Why CTC can be Zero with an Advanced Cancer Patient
All tests have limits, there is no 100% in any test. For instance, in order to even start the process, RGCC needs to identify and isolate the CTCs before proceeding to the next step of analysis.
There are a few cases that CTC may not be identified hence the process will not proceed and declared as 0 CTCs. Common reasons for this occurring are as follows:
- The sample was not properly preserved during transportation and the CTCs were destroyed. There is a minimal chance that this was the case since the sample successfully passed the initial QC.
- The sample was properly collected, passed QC check, and the test ran and detected the protein markers CD31 (presence of endothelial cells) and panCK (epithelial cells) but no CTCs. The presence of endothelial cells is considered a contaminant from the blood draw, which can mask or hide a low CTC count and can result in a 0 CTC count. This is an uncommon finding, but it does occur. The test does not necessarily call for an immediate new blood sample, but the patient should be informed that the test may be falsely negative and should be repeated in a few months. If a repeat sampling in 3-6 months reveals 0 CTC count and the biomarkers CD31 and panCK are both negative, there is a high confidence that the test result is correct in not detecting CTC, but it still does not eliminate the possibility of false negative if it is below the level of detection.
- The patient received a systemic therapy (chemotherapy agents, steroidal agents, anti-hormonal therapies, immunotherapy, or targeted therapies), this will eliminate the CTCs from the peripheral circulation (and it will affect the solid tumor in a later stage). For this reason, the guidelines are specific that the blood sampling should take place 14 days after suspending those kinds of therapies.
- There is a chance that CTCs will merge or fuse with monocytes and generate hybrid cells which are very difficult to isolate, and the approach of isolation is only on the size and content of the nucleus. This kind is rare, but the isolation approach should be different in these cases which means a more time-consuming approach is required. In these cases, we will need to redo the analysis utilizing different steps of isolation.

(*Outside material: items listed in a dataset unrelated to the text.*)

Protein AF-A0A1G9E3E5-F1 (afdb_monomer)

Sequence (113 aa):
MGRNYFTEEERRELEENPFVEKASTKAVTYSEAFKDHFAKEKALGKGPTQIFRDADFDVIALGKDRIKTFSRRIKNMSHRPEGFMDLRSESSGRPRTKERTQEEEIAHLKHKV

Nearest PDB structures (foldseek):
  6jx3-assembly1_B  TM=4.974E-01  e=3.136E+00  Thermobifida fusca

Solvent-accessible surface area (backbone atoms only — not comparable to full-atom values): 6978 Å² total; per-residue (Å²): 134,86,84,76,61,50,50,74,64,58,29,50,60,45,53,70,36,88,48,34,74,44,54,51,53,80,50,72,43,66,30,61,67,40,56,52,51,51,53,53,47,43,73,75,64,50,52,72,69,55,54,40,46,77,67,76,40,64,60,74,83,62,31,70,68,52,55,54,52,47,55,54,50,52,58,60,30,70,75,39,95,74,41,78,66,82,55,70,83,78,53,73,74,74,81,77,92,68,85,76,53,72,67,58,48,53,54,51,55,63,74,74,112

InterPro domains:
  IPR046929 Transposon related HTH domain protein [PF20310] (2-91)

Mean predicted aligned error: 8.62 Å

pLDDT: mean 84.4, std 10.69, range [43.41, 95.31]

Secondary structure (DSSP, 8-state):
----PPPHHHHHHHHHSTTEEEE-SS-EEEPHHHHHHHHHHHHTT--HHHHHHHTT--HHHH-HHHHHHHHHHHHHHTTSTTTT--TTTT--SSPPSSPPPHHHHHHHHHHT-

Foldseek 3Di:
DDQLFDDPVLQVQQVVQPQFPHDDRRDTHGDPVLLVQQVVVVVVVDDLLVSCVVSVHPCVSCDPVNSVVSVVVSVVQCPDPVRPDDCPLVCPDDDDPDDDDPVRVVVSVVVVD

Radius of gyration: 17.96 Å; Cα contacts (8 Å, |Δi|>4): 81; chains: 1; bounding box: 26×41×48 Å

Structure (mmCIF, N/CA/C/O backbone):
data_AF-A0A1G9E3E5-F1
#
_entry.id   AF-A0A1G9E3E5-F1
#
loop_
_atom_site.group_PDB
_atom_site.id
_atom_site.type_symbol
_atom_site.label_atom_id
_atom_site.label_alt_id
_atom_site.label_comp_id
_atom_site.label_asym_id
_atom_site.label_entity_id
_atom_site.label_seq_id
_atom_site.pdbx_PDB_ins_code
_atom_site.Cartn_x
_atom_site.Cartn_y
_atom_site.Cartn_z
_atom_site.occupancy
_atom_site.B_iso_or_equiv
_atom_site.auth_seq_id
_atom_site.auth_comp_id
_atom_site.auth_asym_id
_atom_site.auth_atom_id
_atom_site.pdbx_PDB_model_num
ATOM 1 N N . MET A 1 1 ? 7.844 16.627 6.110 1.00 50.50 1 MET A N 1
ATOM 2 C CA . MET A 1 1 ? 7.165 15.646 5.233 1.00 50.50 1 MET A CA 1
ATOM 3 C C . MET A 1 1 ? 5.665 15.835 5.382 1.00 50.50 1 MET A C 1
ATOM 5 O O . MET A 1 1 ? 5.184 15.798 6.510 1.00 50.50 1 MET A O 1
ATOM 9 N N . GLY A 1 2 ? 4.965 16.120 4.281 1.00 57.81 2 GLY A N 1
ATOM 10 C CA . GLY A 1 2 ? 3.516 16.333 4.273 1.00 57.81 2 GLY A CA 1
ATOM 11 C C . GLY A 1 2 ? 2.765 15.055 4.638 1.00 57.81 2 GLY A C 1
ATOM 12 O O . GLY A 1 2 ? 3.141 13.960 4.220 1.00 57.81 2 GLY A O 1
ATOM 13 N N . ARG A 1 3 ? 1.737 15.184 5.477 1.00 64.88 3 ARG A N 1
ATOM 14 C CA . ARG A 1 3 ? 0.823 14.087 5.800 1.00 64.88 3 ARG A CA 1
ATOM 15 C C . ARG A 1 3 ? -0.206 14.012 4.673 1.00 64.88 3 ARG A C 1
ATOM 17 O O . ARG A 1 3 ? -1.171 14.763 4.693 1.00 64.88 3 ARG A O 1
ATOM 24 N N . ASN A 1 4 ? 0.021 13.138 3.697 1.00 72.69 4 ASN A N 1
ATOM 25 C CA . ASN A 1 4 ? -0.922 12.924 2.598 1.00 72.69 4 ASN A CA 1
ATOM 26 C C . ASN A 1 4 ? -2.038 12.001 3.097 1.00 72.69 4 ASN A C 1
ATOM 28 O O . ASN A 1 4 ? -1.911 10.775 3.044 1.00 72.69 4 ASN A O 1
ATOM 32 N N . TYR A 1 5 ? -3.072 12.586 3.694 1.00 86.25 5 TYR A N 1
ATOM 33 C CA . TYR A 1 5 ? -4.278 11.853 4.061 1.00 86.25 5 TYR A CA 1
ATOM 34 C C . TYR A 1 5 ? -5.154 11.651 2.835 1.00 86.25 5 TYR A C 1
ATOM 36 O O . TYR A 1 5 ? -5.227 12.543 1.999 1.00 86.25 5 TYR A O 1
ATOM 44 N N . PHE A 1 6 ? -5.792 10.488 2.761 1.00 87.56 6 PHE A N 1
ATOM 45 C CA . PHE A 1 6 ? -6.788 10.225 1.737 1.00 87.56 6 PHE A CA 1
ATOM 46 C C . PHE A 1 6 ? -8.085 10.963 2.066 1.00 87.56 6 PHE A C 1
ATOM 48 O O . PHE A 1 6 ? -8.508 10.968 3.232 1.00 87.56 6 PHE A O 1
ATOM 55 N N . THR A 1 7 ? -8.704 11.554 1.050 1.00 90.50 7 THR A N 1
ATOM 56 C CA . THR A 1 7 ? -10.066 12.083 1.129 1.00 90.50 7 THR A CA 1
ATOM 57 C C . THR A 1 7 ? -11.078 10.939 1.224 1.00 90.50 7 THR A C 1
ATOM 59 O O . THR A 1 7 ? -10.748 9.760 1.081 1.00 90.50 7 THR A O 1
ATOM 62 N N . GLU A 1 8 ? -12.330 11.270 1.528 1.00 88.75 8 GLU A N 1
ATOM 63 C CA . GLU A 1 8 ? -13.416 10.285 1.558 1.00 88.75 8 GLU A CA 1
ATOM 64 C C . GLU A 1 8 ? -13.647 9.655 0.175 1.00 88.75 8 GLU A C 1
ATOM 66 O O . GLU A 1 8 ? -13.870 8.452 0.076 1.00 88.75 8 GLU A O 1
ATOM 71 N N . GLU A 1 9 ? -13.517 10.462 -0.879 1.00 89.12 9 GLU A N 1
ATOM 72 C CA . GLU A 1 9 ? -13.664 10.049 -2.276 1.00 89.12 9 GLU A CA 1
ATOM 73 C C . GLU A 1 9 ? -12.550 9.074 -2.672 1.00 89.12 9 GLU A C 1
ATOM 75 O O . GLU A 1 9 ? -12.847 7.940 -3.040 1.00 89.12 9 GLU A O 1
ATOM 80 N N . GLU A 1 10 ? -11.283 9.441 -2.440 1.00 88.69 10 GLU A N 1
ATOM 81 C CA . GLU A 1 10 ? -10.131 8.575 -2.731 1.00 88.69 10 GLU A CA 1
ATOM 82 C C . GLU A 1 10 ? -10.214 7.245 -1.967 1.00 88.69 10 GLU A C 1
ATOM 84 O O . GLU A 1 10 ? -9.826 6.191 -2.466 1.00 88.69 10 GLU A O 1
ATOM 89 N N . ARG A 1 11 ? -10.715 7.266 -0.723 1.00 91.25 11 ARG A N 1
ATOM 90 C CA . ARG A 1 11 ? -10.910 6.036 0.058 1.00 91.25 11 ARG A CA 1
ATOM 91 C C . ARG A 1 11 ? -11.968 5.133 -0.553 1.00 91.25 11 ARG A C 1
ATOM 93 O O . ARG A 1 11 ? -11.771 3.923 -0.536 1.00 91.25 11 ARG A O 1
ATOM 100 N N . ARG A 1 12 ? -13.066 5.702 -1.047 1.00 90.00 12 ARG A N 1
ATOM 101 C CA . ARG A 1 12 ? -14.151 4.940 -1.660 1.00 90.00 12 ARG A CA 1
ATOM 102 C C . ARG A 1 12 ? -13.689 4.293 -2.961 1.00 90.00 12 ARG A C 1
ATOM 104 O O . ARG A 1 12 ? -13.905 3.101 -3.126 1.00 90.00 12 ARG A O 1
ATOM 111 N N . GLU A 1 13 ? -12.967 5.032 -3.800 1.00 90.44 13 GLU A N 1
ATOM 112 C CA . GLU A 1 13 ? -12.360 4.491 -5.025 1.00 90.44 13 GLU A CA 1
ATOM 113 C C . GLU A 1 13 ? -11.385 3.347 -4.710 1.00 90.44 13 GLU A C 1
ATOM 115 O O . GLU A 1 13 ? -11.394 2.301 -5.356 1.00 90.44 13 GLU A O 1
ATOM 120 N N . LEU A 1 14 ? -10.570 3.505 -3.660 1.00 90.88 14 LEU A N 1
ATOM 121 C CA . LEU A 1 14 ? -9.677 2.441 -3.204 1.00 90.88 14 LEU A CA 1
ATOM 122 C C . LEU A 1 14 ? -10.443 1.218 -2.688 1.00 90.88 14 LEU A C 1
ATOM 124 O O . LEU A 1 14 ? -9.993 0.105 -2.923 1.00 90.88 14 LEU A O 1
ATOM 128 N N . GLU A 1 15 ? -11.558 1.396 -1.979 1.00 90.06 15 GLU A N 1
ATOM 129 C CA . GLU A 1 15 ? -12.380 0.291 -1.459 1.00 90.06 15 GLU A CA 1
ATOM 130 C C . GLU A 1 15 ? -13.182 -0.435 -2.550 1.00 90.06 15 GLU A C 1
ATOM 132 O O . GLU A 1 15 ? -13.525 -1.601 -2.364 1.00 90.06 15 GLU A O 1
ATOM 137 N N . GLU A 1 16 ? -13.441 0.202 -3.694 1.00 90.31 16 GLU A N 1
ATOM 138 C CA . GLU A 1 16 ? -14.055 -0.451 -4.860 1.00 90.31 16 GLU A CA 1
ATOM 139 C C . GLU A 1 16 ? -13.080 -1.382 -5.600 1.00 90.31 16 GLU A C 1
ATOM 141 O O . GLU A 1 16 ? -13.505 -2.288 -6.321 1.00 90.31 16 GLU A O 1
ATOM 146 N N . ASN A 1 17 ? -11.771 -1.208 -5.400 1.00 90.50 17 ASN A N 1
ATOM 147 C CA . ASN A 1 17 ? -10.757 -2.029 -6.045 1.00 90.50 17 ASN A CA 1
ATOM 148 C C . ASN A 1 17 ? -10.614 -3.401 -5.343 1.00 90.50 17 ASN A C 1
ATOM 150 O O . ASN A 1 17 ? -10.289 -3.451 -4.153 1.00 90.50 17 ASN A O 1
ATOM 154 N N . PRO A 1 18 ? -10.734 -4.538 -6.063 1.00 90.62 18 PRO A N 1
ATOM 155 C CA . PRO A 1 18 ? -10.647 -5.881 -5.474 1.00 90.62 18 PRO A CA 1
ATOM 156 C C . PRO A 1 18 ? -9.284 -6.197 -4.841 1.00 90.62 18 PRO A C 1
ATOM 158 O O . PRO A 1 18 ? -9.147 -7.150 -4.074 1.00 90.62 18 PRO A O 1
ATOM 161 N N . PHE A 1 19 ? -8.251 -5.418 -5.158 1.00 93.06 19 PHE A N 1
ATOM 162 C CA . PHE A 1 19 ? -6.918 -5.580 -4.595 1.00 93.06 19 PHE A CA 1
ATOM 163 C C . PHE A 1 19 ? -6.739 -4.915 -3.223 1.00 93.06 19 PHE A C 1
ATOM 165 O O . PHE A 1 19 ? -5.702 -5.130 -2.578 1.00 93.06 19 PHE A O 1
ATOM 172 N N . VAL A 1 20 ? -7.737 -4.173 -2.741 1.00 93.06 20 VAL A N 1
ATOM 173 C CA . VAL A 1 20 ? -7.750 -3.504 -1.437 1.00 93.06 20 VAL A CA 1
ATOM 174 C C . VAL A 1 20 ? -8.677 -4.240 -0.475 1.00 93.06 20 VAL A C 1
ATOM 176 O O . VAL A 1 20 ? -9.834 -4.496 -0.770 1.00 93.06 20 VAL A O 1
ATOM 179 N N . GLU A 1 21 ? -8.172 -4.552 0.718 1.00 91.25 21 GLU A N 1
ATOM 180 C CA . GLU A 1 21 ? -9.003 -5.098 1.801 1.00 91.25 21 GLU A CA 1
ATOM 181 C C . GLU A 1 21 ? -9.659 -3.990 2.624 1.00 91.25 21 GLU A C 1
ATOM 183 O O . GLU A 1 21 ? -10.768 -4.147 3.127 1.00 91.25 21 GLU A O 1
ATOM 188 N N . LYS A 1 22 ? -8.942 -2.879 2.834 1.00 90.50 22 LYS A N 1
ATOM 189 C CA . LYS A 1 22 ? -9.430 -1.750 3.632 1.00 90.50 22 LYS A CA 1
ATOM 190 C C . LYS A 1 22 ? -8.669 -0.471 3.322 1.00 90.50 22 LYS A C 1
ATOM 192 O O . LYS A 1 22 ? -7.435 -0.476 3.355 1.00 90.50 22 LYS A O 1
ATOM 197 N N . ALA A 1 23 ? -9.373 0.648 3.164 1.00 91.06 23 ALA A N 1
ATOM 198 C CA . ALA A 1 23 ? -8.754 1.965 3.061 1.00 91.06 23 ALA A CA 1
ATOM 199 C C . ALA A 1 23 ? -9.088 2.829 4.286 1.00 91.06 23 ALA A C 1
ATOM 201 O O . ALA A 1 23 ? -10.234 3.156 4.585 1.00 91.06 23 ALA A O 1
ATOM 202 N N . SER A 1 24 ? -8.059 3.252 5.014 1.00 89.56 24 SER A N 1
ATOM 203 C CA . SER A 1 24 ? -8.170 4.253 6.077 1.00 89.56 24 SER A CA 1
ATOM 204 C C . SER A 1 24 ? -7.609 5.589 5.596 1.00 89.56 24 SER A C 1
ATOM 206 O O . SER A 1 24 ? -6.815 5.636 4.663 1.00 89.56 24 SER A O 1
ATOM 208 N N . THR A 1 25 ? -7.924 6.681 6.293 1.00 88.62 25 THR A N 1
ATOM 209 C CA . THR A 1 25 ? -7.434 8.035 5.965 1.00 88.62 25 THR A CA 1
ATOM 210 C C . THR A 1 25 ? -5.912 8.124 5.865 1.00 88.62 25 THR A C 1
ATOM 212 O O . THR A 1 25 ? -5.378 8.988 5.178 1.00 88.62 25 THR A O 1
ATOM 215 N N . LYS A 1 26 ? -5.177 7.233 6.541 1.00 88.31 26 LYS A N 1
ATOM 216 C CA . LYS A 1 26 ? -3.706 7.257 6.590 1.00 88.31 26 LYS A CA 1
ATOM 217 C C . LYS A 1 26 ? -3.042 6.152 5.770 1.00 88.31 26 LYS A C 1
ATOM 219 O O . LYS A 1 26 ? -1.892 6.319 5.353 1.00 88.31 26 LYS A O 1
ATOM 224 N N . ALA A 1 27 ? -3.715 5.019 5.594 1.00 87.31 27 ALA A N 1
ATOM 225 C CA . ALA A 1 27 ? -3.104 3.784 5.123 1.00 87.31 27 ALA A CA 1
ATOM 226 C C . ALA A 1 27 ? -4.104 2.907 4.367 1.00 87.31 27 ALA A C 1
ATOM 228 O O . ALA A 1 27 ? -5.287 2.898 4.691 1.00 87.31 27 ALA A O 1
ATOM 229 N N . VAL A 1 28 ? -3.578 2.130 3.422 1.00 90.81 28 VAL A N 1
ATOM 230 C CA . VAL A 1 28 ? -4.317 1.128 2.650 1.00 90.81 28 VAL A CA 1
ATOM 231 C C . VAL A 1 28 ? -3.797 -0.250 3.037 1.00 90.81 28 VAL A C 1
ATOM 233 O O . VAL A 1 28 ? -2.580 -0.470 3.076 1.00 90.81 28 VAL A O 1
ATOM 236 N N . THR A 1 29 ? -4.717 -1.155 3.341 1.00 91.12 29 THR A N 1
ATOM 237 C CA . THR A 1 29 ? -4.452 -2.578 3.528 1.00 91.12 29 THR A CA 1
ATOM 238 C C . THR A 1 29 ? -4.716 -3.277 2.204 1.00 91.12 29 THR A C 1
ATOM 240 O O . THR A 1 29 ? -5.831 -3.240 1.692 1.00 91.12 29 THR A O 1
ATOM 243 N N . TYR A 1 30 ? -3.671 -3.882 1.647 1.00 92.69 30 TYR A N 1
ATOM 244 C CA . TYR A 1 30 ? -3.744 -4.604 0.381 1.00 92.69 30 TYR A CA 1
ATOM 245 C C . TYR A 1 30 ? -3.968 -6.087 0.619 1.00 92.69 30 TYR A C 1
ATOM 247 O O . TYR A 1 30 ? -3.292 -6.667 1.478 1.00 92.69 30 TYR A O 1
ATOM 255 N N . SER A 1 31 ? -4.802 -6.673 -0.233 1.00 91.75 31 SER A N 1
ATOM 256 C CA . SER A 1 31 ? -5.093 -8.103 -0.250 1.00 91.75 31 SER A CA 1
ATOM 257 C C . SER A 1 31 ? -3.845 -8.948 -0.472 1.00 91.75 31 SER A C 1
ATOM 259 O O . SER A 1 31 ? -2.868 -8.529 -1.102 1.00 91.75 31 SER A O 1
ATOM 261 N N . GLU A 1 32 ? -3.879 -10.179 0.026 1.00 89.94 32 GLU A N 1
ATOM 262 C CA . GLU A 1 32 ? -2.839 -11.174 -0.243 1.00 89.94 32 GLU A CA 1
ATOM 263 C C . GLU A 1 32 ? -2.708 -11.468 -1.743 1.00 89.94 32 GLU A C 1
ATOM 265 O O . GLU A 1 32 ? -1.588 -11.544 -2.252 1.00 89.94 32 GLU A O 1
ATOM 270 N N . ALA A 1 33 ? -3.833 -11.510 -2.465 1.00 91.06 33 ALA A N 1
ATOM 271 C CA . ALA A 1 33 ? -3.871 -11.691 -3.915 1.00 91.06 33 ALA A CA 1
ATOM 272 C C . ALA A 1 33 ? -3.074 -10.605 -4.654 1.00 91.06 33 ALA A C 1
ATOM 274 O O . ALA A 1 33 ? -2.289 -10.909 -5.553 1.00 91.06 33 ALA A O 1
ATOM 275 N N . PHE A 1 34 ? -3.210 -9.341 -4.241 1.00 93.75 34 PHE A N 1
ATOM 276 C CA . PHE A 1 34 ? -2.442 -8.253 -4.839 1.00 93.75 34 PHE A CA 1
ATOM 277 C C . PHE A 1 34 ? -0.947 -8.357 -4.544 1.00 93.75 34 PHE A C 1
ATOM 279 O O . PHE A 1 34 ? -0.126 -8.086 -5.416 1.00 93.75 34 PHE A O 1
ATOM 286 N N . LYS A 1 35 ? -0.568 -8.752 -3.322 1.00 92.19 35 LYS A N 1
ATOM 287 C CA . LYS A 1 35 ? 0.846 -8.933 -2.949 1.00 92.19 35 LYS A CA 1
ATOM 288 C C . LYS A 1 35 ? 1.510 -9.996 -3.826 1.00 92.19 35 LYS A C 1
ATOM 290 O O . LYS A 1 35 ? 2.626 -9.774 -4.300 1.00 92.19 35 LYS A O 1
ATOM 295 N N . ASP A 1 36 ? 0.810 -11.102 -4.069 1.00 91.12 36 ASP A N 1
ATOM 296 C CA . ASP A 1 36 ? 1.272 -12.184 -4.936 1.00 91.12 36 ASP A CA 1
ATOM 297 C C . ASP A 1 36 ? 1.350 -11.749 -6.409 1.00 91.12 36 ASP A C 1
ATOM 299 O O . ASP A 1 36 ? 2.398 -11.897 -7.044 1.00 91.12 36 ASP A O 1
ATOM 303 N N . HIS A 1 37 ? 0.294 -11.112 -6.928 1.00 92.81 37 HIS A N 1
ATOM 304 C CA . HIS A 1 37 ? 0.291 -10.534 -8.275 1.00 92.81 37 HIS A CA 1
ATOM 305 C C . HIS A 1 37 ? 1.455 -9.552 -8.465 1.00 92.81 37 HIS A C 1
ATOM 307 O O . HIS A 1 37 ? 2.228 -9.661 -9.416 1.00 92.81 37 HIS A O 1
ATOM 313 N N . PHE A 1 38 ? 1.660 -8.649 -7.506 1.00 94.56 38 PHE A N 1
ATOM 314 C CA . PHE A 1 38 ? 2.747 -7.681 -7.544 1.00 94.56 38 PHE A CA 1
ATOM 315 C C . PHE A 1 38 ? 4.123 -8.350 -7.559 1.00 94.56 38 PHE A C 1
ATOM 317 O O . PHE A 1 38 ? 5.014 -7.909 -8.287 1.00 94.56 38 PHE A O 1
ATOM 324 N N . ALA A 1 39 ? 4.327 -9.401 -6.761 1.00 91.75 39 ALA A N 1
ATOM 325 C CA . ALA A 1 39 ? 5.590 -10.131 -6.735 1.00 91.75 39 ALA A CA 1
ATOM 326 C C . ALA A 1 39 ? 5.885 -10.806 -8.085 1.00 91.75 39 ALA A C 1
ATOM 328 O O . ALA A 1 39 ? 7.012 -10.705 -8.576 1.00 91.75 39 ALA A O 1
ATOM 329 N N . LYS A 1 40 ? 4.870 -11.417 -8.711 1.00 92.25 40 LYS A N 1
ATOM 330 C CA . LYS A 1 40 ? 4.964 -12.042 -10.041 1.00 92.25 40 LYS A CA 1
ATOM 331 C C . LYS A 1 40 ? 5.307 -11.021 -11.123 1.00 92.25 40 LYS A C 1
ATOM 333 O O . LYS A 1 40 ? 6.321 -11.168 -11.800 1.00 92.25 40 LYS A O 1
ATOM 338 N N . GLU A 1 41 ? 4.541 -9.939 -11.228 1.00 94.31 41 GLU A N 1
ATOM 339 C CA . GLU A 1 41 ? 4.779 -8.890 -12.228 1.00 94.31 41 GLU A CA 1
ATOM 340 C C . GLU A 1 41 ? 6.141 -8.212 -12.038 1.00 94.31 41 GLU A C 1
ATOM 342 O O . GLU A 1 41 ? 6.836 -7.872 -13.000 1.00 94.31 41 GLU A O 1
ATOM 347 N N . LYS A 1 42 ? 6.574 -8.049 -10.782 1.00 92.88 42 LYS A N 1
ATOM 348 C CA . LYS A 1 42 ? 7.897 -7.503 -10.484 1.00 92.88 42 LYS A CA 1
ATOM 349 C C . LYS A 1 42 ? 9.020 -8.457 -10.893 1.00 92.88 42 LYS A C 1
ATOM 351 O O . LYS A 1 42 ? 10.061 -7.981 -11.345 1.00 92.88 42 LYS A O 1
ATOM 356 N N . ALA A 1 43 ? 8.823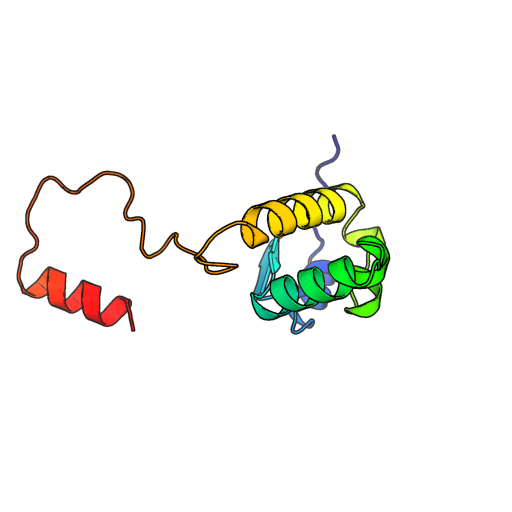 -9.770 -10.764 1.00 89.38 43 ALA A N 1
ATOM 357 C CA . ALA A 1 43 ? 9.766 -10.777 -11.250 1.00 89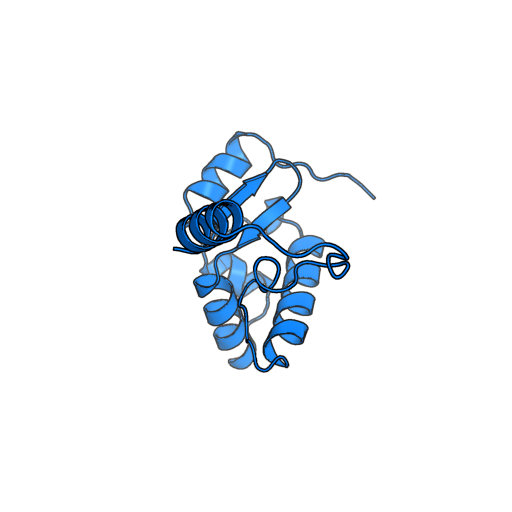.38 43 ALA A CA 1
ATOM 358 C C . ALA A 1 43 ? 9.859 -10.794 -12.787 1.00 89.38 43 ALA A C 1
ATOM 360 O O . ALA A 1 43 ? 10.938 -11.028 -13.323 1.00 89.38 43 ALA A O 1
ATOM 361 N N . LEU A 1 44 ? 8.772 -10.444 -13.486 1.00 92.94 44 LEU A N 1
ATOM 362 C CA . LEU A 1 44 ? 8.756 -10.226 -14.941 1.00 92.94 44 LEU A CA 1
ATOM 363 C C . LEU A 1 44 ? 9.461 -8.926 -15.376 1.00 92.94 44 LEU A C 1
ATOM 365 O O . LEU A 1 44 ? 9.575 -8.649 -16.567 1.00 92.94 44 LEU A O 1
ATOM 369 N N . GLY A 1 45 ? 9.941 -8.117 -14.428 1.00 92.69 45 GLY A N 1
ATOM 370 C CA . GLY A 1 45 ? 10.683 -6.886 -14.698 1.00 92.69 45 GLY A CA 1
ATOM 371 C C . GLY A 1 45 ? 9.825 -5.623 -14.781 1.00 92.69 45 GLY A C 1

Also, we must keep in mind the following facts:
- OncoTrace has specific values of sensitivity (86.2%) and specificity (83.9%). In this case the sensitivity is important, because at the level of 86.2% there is a 13.8% chance that a false negative may occur for the four reasons stated above.
- We also recommend the OncoTrace as a follow up tool. It is not the ideal test for screening purposes because there is a very low limit of detection (1.3 CTC in 10 million WBC or 1 CTC in 25 mL of whole blood). This is exactly the reason why the new Onco-D-Clare test was developed.